##### Materials provided #####

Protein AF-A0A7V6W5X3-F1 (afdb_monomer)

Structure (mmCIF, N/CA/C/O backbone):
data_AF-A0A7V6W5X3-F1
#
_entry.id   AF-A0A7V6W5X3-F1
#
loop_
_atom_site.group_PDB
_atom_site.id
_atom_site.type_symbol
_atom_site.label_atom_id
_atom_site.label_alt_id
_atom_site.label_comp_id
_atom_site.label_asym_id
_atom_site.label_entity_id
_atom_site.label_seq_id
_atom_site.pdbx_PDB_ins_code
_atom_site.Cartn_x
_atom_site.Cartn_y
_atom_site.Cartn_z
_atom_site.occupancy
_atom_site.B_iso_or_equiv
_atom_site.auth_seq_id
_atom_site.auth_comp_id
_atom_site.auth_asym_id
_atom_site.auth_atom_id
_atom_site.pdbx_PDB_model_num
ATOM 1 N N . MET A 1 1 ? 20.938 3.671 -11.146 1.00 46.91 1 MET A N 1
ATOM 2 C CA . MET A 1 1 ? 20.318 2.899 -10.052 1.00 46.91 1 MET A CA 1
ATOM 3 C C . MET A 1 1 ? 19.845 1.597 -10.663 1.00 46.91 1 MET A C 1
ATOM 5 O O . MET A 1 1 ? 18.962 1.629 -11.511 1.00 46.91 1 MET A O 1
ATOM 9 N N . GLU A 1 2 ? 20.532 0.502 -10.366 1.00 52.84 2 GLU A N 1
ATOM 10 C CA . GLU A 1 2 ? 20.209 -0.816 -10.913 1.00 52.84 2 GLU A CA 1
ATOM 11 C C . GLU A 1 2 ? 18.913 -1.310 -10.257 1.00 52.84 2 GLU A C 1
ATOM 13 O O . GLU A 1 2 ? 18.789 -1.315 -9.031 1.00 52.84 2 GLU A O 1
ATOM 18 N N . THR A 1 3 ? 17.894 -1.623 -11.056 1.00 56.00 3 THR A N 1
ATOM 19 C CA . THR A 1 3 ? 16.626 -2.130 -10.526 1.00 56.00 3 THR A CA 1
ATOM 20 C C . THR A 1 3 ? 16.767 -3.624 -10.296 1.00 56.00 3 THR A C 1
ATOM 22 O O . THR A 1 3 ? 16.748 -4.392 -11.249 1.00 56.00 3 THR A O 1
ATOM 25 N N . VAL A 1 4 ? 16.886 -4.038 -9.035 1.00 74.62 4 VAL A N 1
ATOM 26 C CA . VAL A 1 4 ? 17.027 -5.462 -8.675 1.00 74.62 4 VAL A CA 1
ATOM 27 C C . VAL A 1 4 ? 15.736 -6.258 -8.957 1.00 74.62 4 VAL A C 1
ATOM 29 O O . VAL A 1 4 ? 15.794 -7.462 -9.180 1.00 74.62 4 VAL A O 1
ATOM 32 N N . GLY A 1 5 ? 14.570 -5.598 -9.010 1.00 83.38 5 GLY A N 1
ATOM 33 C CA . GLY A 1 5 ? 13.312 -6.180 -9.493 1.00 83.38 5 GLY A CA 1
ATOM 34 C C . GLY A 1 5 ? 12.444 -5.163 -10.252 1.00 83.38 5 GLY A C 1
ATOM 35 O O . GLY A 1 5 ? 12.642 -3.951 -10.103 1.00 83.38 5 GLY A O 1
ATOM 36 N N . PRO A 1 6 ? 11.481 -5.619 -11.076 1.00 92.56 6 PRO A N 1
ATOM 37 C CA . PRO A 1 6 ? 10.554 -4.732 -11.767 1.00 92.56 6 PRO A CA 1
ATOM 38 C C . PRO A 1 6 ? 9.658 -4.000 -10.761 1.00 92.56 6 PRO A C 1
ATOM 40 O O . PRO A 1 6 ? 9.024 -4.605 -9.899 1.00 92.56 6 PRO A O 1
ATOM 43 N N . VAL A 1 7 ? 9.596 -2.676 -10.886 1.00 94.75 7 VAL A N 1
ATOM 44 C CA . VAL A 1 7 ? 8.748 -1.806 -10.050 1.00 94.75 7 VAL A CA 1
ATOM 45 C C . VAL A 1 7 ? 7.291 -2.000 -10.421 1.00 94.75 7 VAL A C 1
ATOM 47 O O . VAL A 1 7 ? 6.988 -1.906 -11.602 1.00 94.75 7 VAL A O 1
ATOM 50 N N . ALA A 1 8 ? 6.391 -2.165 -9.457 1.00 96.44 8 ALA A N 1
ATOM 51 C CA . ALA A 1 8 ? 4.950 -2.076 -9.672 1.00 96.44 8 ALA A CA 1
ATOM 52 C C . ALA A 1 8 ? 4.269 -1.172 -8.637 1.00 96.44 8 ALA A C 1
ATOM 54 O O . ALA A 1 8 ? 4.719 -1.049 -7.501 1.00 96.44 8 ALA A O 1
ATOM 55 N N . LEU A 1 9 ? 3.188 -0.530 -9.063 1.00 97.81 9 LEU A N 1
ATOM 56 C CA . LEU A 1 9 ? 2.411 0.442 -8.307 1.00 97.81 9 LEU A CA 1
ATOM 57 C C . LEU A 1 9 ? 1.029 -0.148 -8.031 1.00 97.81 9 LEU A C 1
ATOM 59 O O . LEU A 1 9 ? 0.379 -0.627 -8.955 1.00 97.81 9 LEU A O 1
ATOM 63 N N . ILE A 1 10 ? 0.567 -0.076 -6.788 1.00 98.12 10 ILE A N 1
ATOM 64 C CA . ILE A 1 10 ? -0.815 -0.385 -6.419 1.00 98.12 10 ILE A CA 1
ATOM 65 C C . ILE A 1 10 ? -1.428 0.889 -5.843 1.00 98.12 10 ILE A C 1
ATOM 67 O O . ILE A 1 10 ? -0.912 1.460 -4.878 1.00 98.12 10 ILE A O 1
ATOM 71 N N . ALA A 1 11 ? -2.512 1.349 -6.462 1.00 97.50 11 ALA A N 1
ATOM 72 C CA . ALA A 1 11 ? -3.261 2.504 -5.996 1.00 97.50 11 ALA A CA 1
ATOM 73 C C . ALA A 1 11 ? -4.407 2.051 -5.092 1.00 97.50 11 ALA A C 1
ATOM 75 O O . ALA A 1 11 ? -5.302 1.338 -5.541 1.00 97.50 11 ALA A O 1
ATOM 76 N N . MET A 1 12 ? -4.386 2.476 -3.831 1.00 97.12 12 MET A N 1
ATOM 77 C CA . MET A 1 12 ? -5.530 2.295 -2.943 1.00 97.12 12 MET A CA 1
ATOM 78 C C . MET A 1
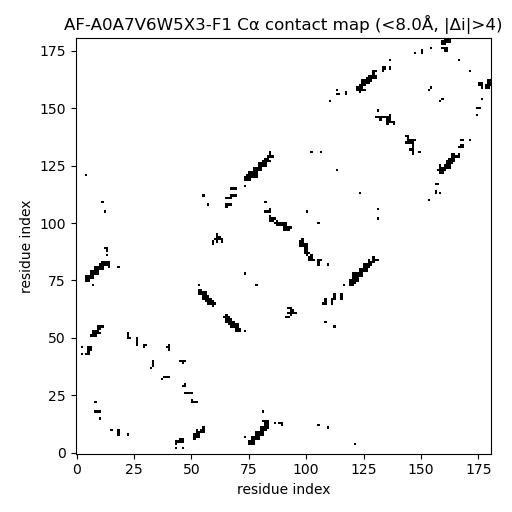 12 ? -6.656 3.286 -3.308 1.00 97.12 12 MET A C 1
ATOM 80 O O . MET A 1 12 ? -6.406 4.312 -3.956 1.00 97.12 12 MET A O 1
ATOM 84 N N . PRO A 1 13 ? -7.911 3.020 -2.907 1.00 94.38 13 PRO A N 1
ATOM 85 C CA . PRO A 1 13 ? -9.014 3.948 -3.099 1.00 94.38 13 PRO A CA 1
ATOM 86 C C . PRO A 1 13 ? -8.659 5.328 -2.539 1.00 94.38 13 PRO A C 1
ATOM 88 O O . PRO A 1 13 ? -8.054 5.446 -1.480 1.00 94.38 13 PRO A O 1
ATOM 91 N N . GLY A 1 14 ? -8.987 6.381 -3.285 1.00 91.94 14 GLY A N 1
ATOM 92 C CA . GLY A 1 14 ? -8.628 7.757 -2.927 1.00 91.94 14 GLY A CA 1
ATOM 93 C C . GLY A 1 14 ? -7.263 8.226 -3.440 1.00 91.94 14 GLY A C 1
ATOM 94 O O . GLY A 1 14 ? -7.076 9.428 -3.605 1.00 91.94 14 GLY A O 1
ATOM 95 N N . SER A 1 15 ? -6.341 7.322 -3.796 1.00 94.94 15 SER A N 1
ATOM 96 C CA . SER A 1 15 ? -5.025 7.691 -4.351 1.00 94.94 15 SER A CA 1
ATOM 97 C C . SER A 1 15 ? -4.895 7.469 -5.867 1.00 94.94 15 SER A C 1
ATOM 99 O O . SER A 1 15 ? -3.897 7.875 -6.466 1.00 94.94 15 SER A O 1
ATOM 101 N N . VAL A 1 16 ? -5.911 6.888 -6.516 1.00 95.06 16 VAL A N 1
ATOM 102 C CA . VAL A 1 16 ? -5.901 6.462 -7.933 1.00 95.06 16 VAL A CA 1
ATOM 103 C C . VAL A 1 16 ? -5.399 7.543 -8.893 1.00 95.06 16 VAL A C 1
ATOM 105 O O . VAL A 1 16 ? -4.470 7.300 -9.666 1.00 95.06 16 VAL A O 1
ATOM 108 N N . ASP A 1 17 ? -5.945 8.757 -8.831 1.00 95.00 17 ASP A N 1
ATOM 109 C CA . ASP A 1 17 ? -5.541 9.845 -9.732 1.00 95.00 17 ASP A CA 1
ATOM 110 C C . ASP A 1 17 ? -4.083 10.264 -9.530 1.00 95.00 17 ASP A C 1
ATOM 112 O O . ASP A 1 17 ? -3.342 10.507 -10.491 1.00 95.00 17 ASP A O 1
ATOM 116 N N . PHE A 1 1
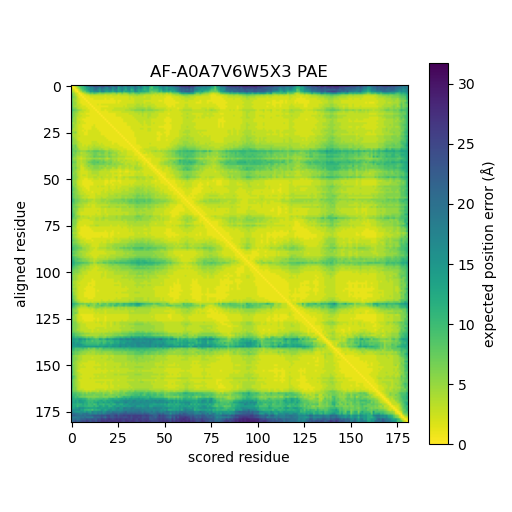8 ? -3.644 10.315 -8.274 1.00 94.75 18 PHE A N 1
ATOM 117 C CA . PHE A 1 18 ? -2.271 10.647 -7.924 1.00 94.75 18 PHE A CA 1
ATOM 118 C C . PHE A 1 18 ? -1.297 9.574 -8.427 1.00 94.75 18 PHE A C 1
ATOM 120 O O . PHE A 1 18 ? -0.305 9.894 -9.092 1.00 94.75 18 PHE A O 1
ATOM 127 N N . VAL A 1 19 ? -1.614 8.297 -8.213 1.00 97.06 19 VAL A N 1
ATOM 128 C CA . VAL A 1 19 ? -0.785 7.176 -8.672 1.00 97.06 19 VAL A CA 1
ATOM 129 C C . VAL A 1 19 ? -0.764 7.088 -10.197 1.00 97.06 19 VAL A C 1
ATOM 131 O O . VAL A 1 19 ? 0.294 6.858 -10.780 1.00 97.06 19 VAL A O 1
ATOM 134 N N . ASN A 1 20 ? -1.871 7.386 -10.879 1.00 97.44 20 ASN A N 1
ATOM 135 C CA . ASN A 1 20 ? -1.910 7.485 -12.339 1.00 97.44 20 ASN A CA 1
ATOM 136 C C . ASN A 1 20 ? -0.952 8.557 -12.880 1.00 97.44 20 ASN A C 1
ATOM 138 O O . ASN A 1 20 ? -0.292 8.357 -13.907 1.00 97.44 20 ASN A O 1
ATOM 142 N N . ARG A 1 21 ? -0.825 9.697 -12.189 1.00 97.50 21 ARG A N 1
ATOM 143 C CA . ARG A 1 21 ? 0.164 10.731 -12.536 1.00 97.50 21 ARG A CA 1
ATOM 144 C C . ARG A 1 21 ? 1.593 10.237 -12.311 1.00 97.50 21 ARG A C 1
ATOM 146 O O . ARG A 1 21 ? 2.447 10.496 -13.163 1.00 97.50 21 ARG A O 1
ATOM 153 N N . ILE A 1 22 ? 1.846 9.505 -11.222 1.00 96.56 22 ILE A N 1
ATOM 154 C CA . ILE A 1 22 ? 3.150 8.874 -10.964 1.00 96.56 22 ILE A CA 1
ATOM 155 C C . ILE A 1 22 ? 3.483 7.866 -12.067 1.00 96.56 22 ILE A C 1
ATOM 157 O O . ILE A 1 22 ? 4.560 7.959 -12.648 1.00 96.56 22 ILE A O 1
ATOM 161 N N . ASN A 1 23 ? 2.556 6.973 -12.418 1.00 97.50 23 ASN A N 1
ATOM 162 C CA . ASN A 1 23 ? 2.718 5.969 -13.469 1.00 97.50 23 ASN A CA 1
ATOM 163 C C . ASN A 1 23 ? 3.122 6.613 -14.808 1.00 97.50 23 ASN A C 1
ATOM 165 O O . ASN A 1 23 ? 4.145 6.258 -15.396 1.00 97.50 23 ASN A O 1
ATOM 169 N N . LYS A 1 24 ? 2.389 7.651 -15.240 1.00 97.56 24 LYS A N 1
ATOM 170 C CA . LYS A 1 24 ? 2.699 8.414 -16.464 1.00 97.56 24 LYS A CA 1
ATOM 171 C C . LYS A 1 24 ? 4.079 9.072 -16.405 1.00 97.56 24 LYS A C 1
ATOM 173 O O . LYS A 1 24 ? 4.810 9.079 -17.397 1.00 97.56 24 LYS A O 1
ATOM 178 N N . ARG A 1 25 ? 4.449 9.647 -15.256 1.00 97.00 25 ARG A N 1
ATOM 179 C CA . ARG A 1 25 ? 5.759 10.290 -15.072 1.00 97.00 25 ARG A CA 1
ATOM 180 C C . ARG A 1 25 ? 6.894 9.266 -15.067 1.00 97.00 25 ARG A C 1
ATOM 182 O O . ARG A 1 25 ? 7.918 9.521 -15.696 1.00 97.00 25 ARG A O 1
ATOM 189 N N . LEU A 1 26 ? 6.705 8.122 -14.413 1.00 95.81 26 LEU A N 1
ATOM 190 C CA . LEU A 1 26 ? 7.659 7.015 -14.376 1.00 95.81 26 LEU A CA 1
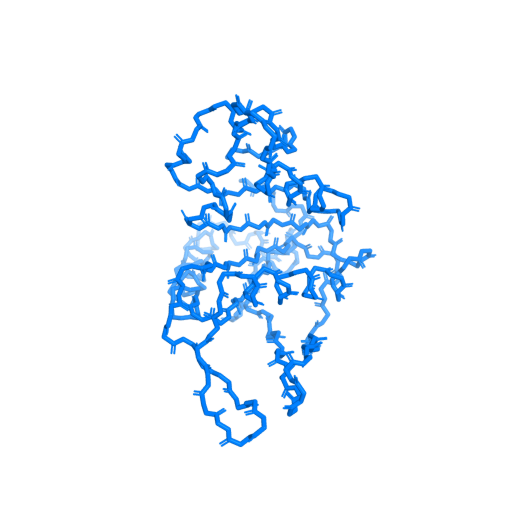ATOM 191 C C . LEU A 1 26 ? 7.916 6.471 -15.783 1.00 95.81 26 LEU A C 1
ATOM 193 O O . LEU A 1 26 ? 9.074 6.354 -16.177 1.00 95.81 26 LEU A O 1
ATOM 197 N N . TYR A 1 27 ? 6.856 6.233 -16.560 1.00 96.25 27 TYR A N 1
ATOM 198 C CA . TYR A 1 27 ? 6.955 5.823 -17.961 1.00 96.25 27 TYR A CA 1
ATOM 199 C C . TYR A 1 27 ? 7.811 6.794 -18.781 1.00 96.25 27 TYR A C 1
ATOM 201 O O . TYR A 1 27 ? 8.816 6.396 -19.367 1.00 96.25 27 TYR A O 1
ATOM 209 N N . ARG A 1 28 ? 7.467 8.091 -18.760 1.00 95.94 28 ARG A N 1
ATOM 210 C CA . ARG A 1 28 ? 8.211 9.130 -19.496 1.00 95.94 28 ARG A CA 1
ATOM 211 C C . ARG A 1 28 ? 9.675 9.196 -19.072 1.00 95.94 28 ARG A C 1
ATOM 213 O O . ARG A 1 28 ? 10.554 9.329 -19.915 1.00 95.94 28 ARG A O 1
ATOM 220 N N . ARG A 1 29 ? 9.943 9.091 -17.769 1.00 94.56 29 ARG A N 1
ATOM 221 C CA . ARG A 1 29 ? 11.307 9.137 -17.238 1.00 94.56 29 ARG A CA 1
ATOM 222 C C . ARG A 1 29 ? 12.130 7.928 -17.676 1.00 94.56 29 ARG A C 1
ATOM 224 O O . ARG A 1 29 ? 13.294 8.091 -18.022 1.00 94.56 29 ARG A O 1
ATOM 231 N N . ARG A 1 30 ? 11.536 6.732 -17.689 1.00 94.06 30 ARG A N 1
ATOM 232 C CA . ARG A 1 30 ? 12.206 5.515 -18.169 1.00 94.06 30 ARG A CA 1
ATOM 233 C C . ARG A 1 30 ? 12.438 5.537 -19.676 1.00 94.06 30 ARG A C 1
ATOM 235 O O . ARG A 1 30 ? 13.504 5.111 -20.102 1.00 94.06 30 ARG A O 1
ATOM 242 N N . LEU A 1 31 ? 11.518 6.112 -20.453 1.00 94.25 31 LEU A N 1
ATOM 243 C CA . LEU A 1 31 ? 11.716 6.334 -21.887 1.00 94.25 31 LEU A CA 1
ATOM 244 C C . LEU A 1 31 ? 12.951 7.214 -22.155 1.00 94.25 31 LEU A C 1
ATOM 246 O O . LEU A 1 31 ? 13.822 6.815 -22.917 1.00 94.25 31 LEU A O 1
ATOM 250 N N . GLN A 1 32 ? 13.092 8.335 -21.440 1.00 94.06 32 GLN A N 1
ATOM 251 C CA . GLN A 1 32 ? 14.285 9.197 -21.528 1.00 94.06 32 GLN A CA 1
ATOM 252 C C . GLN A 1 32 ? 15.581 8.453 -21.167 1.00 94.06 32 GLN A C 1
ATOM 254 O O . GLN A 1 32 ? 16.622 8.664 -21.783 1.00 94.06 32 GLN A O 1
ATOM 259 N N . TYR A 1 33 ? 15.540 7.568 -20.165 1.00 92.25 33 TYR A N 1
ATOM 260 C CA . TYR A 1 33 ? 16.711 6.764 -19.809 1.00 92.25 33 TYR A CA 1
ATOM 261 C C . TYR A 1 33 ? 17.102 5.775 -20.903 1.00 92.25 33 TYR A C 1
ATOM 263 O O . TYR A 1 33 ? 18.298 5.574 -21.107 1.00 92.25 33 TYR A O 1
ATOM 271 N N . LEU A 1 34 ? 16.126 5.206 -21.613 1.00 92.31 34 LEU A N 1
ATOM 272 C CA . LEU A 1 34 ? 16.370 4.304 -22.737 1.00 92.31 34 LEU A CA 1
ATOM 273 C C . LEU A 1 34 ? 16.947 5.020 -23.956 1.00 92.31 34 LEU A C 1
ATOM 275 O O . LEU A 1 34 ? 17.782 4.436 -24.635 1.00 92.31 34 LEU A O 1
ATOM 279 N N . GLU A 1 35 ? 16.557 6.272 -24.212 1.00 92.25 35 GLU A N 1
ATOM 280 C CA . GLU A 1 35 ? 17.146 7.075 -25.295 1.00 92.25 35 GLU A CA 1
ATOM 281 C C . GLU A 1 35 ? 18.659 7.246 -25.108 1.00 92.25 35 GLU A C 1
ATOM 283 O O . GLU A 1 35 ? 19.418 7.182 -26.070 1.00 92.25 35 GLU A O 1
ATOM 288 N N . SER A 1 36 ? 19.101 7.432 -23.860 1.00 92.00 36 SER A N 1
ATOM 289 C CA . SER A 1 36 ? 20.523 7.596 -23.532 1.00 92.00 36 SER A CA 1
ATOM 290 C C . SER A 1 36 ? 21.253 6.274 -23.250 1.00 92.00 36 SER A C 1
ATOM 292 O O . SER A 1 36 ? 22.472 6.237 -23.357 1.00 92.00 36 SER A O 1
ATOM 294 N N . ASN A 1 37 ? 20.540 5.209 -22.859 1.00 92.56 37 ASN A N 1
ATOM 295 C CA . ASN A 1 37 ? 21.111 3.918 -22.436 1.00 92.56 37 ASN A CA 1
ATOM 296 C C . ASN A 1 37 ? 20.223 2.742 -22.910 1.00 92.56 37 ASN A C 1
ATOM 298 O O . ASN A 1 37 ? 19.494 2.139 -22.105 1.00 92.56 37 ASN A O 1
ATOM 302 N N . PRO A 1 38 ? 20.230 2.405 -24.213 1.00 90.25 38 PRO A N 1
ATOM 303 C CA . PRO A 1 38 ? 19.360 1.367 -24.772 1.00 90.25 38 PRO A CA 1
ATOM 304 C C . PRO A 1 38 ? 19.564 -0.025 -24.150 1.00 90.25 38 PRO A C 1
ATOM 306 O O . PRO A 1 38 ? 18.648 -0.847 -24.118 1.00 90.25 38 PRO A O 1
ATOM 309 N N . GLU A 1 39 ? 20.752 -0.302 -23.609 1.00 90.69 39 GLU A N 1
ATOM 310 C CA . GLU A 1 39 ? 21.109 -1.574 -22.983 1.00 90.69 39 GLU A CA 1
ATOM 311 C C . GLU A 1 39 ? 20.302 -1.891 -21.715 1.00 90.69 39 GLU A C 1
ATOM 313 O O . GLU A 1 39 ? 20.230 -3.056 -21.312 1.00 90.69 39 GLU A O 1
ATOM 318 N N . LEU A 1 40 ? 19.659 -0.891 -21.097 1.00 87.94 40 LEU A N 1
ATOM 319 C CA . LEU A 1 40 ? 18.809 -1.091 -19.920 1.00 87.94 40 LEU A CA 1
ATOM 320 C C . LEU A 1 40 ? 17.642 -2.043 -20.202 1.00 87.94 40 LEU A C 1
ATOM 322 O O . LEU A 1 40 ? 17.228 -2.753 -19.286 1.00 87.94 40 LEU A O 
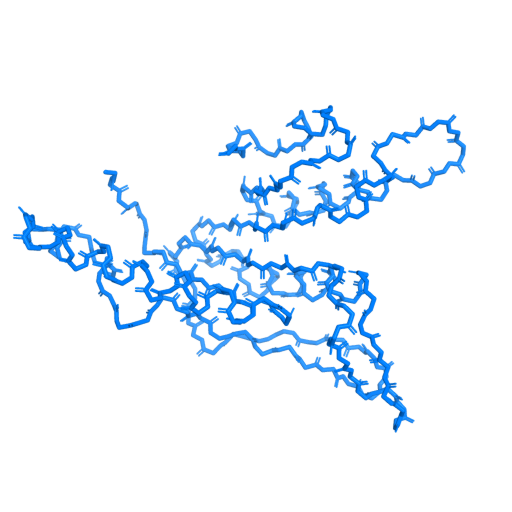1
ATOM 326 N N . LEU A 1 41 ? 17.148 -2.092 -21.445 1.00 86.56 41 LEU A N 1
ATOM 327 C CA . LEU A 1 41 ? 16.045 -2.971 -21.837 1.00 86.56 41 LEU A CA 1
ATOM 328 C C . LEU A 1 41 ? 16.417 -4.455 -21.715 1.00 86.56 41 LEU A C 1
ATOM 330 O O . LEU A 1 41 ? 15.605 -5.260 -21.265 1.00 86.56 41 LEU A O 1
ATOM 334 N N . TYR A 1 42 ? 17.652 -4.805 -22.081 1.00 85.88 42 TYR A N 1
ATOM 335 C CA . TYR A 1 42 ? 18.145 -6.184 -22.046 1.00 85.88 42 TYR A CA 1
ATOM 336 C C . TYR A 1 42 ? 18.710 -6.560 -20.674 1.00 85.88 42 TYR A C 1
ATOM 338 O O . TYR A 1 42 ? 18.551 -7.695 -20.235 1.00 85.88 42 TYR A O 1
ATOM 346 N N . LYS A 1 43 ? 19.347 -5.607 -19.978 1.00 87.62 43 LYS A N 1
ATOM 347 C CA . LYS A 1 43 ? 19.913 -5.832 -18.639 1.00 87.62 43 LYS A CA 1
ATOM 348 C C . LYS A 1 43 ? 18.845 -5.956 -17.551 1.00 87.62 43 LYS A C 1
ATOM 350 O O . LYS A 1 43 ? 19.068 -6.660 -16.575 1.00 87.62 43 LYS A O 1
ATOM 355 N N . ASN A 1 44 ? 17.701 -5.286 -17.709 1.00 87.88 44 ASN A N 1
ATOM 356 C CA . ASN A 1 44 ? 16.655 -5.224 -16.688 1.00 87.88 44 ASN A CA 1
ATOM 357 C C . ASN A 1 44 ? 15.285 -5.618 -17.274 1.00 87.88 44 ASN A C 1
ATOM 359 O O . ASN A 1 44 ? 14.491 -4.744 -17.643 1.00 87.88 44 ASN A O 1
ATOM 363 N N . PRO A 1 45 ? 14.963 -6.921 -17.354 1.00 85.62 45 PRO A N 1
ATOM 364 C CA . PRO A 1 45 ? 13.644 -7.376 -17.782 1.00 85.62 45 PRO A CA 1
ATOM 365 C C . PRO A 1 45 ? 12.522 -6.735 -16.950 1.00 85.62 45 PRO A C 1
ATOM 367 O O . PRO A 1 45 ? 12.569 -6.710 -15.721 1.00 85.62 45 PRO A O 1
ATOM 370 N N . GLY A 1 46 ? 11.505 -6.187 -17.620 1.00 87.12 46 GLY A N 1
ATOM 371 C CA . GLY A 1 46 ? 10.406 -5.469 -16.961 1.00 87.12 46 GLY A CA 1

#####

### What you should do
From the records above, retype only the lines starting at the line that contains "ATOM 131 O O" and ending at the line that contains "ATOM 142 N N", both included.

### Task output
ATOM 131 O O . VAL A 1 19 ? 0.294 6.858 -10.780 1.00 97.06 19 VAL A O 1
ATOM 134 N N . ASN A 1 20 ? -1.871 7.386 -10.879 1.00 97.44 20 ASN A N 1
ATOM 135 C CA . ASN A 1 20 ? -1.910 7.485 -12.339 1.00 97.44 20 ASN A CA 1
ATOM 136 C C . ASN A 1 20 ? -0.952 8.557 -12.880 1.00 97.44 20 ASN A C 1
ATOM 138 O O . ASN A 1 20 ? -0.292 8.357 -13.907 1.00 97.44 20 ASN A O 1
ATOM 142 N N . ARG A 1 21 ? -0.825 9.697 -12.189 1.00 97.50 21 ARG A N 1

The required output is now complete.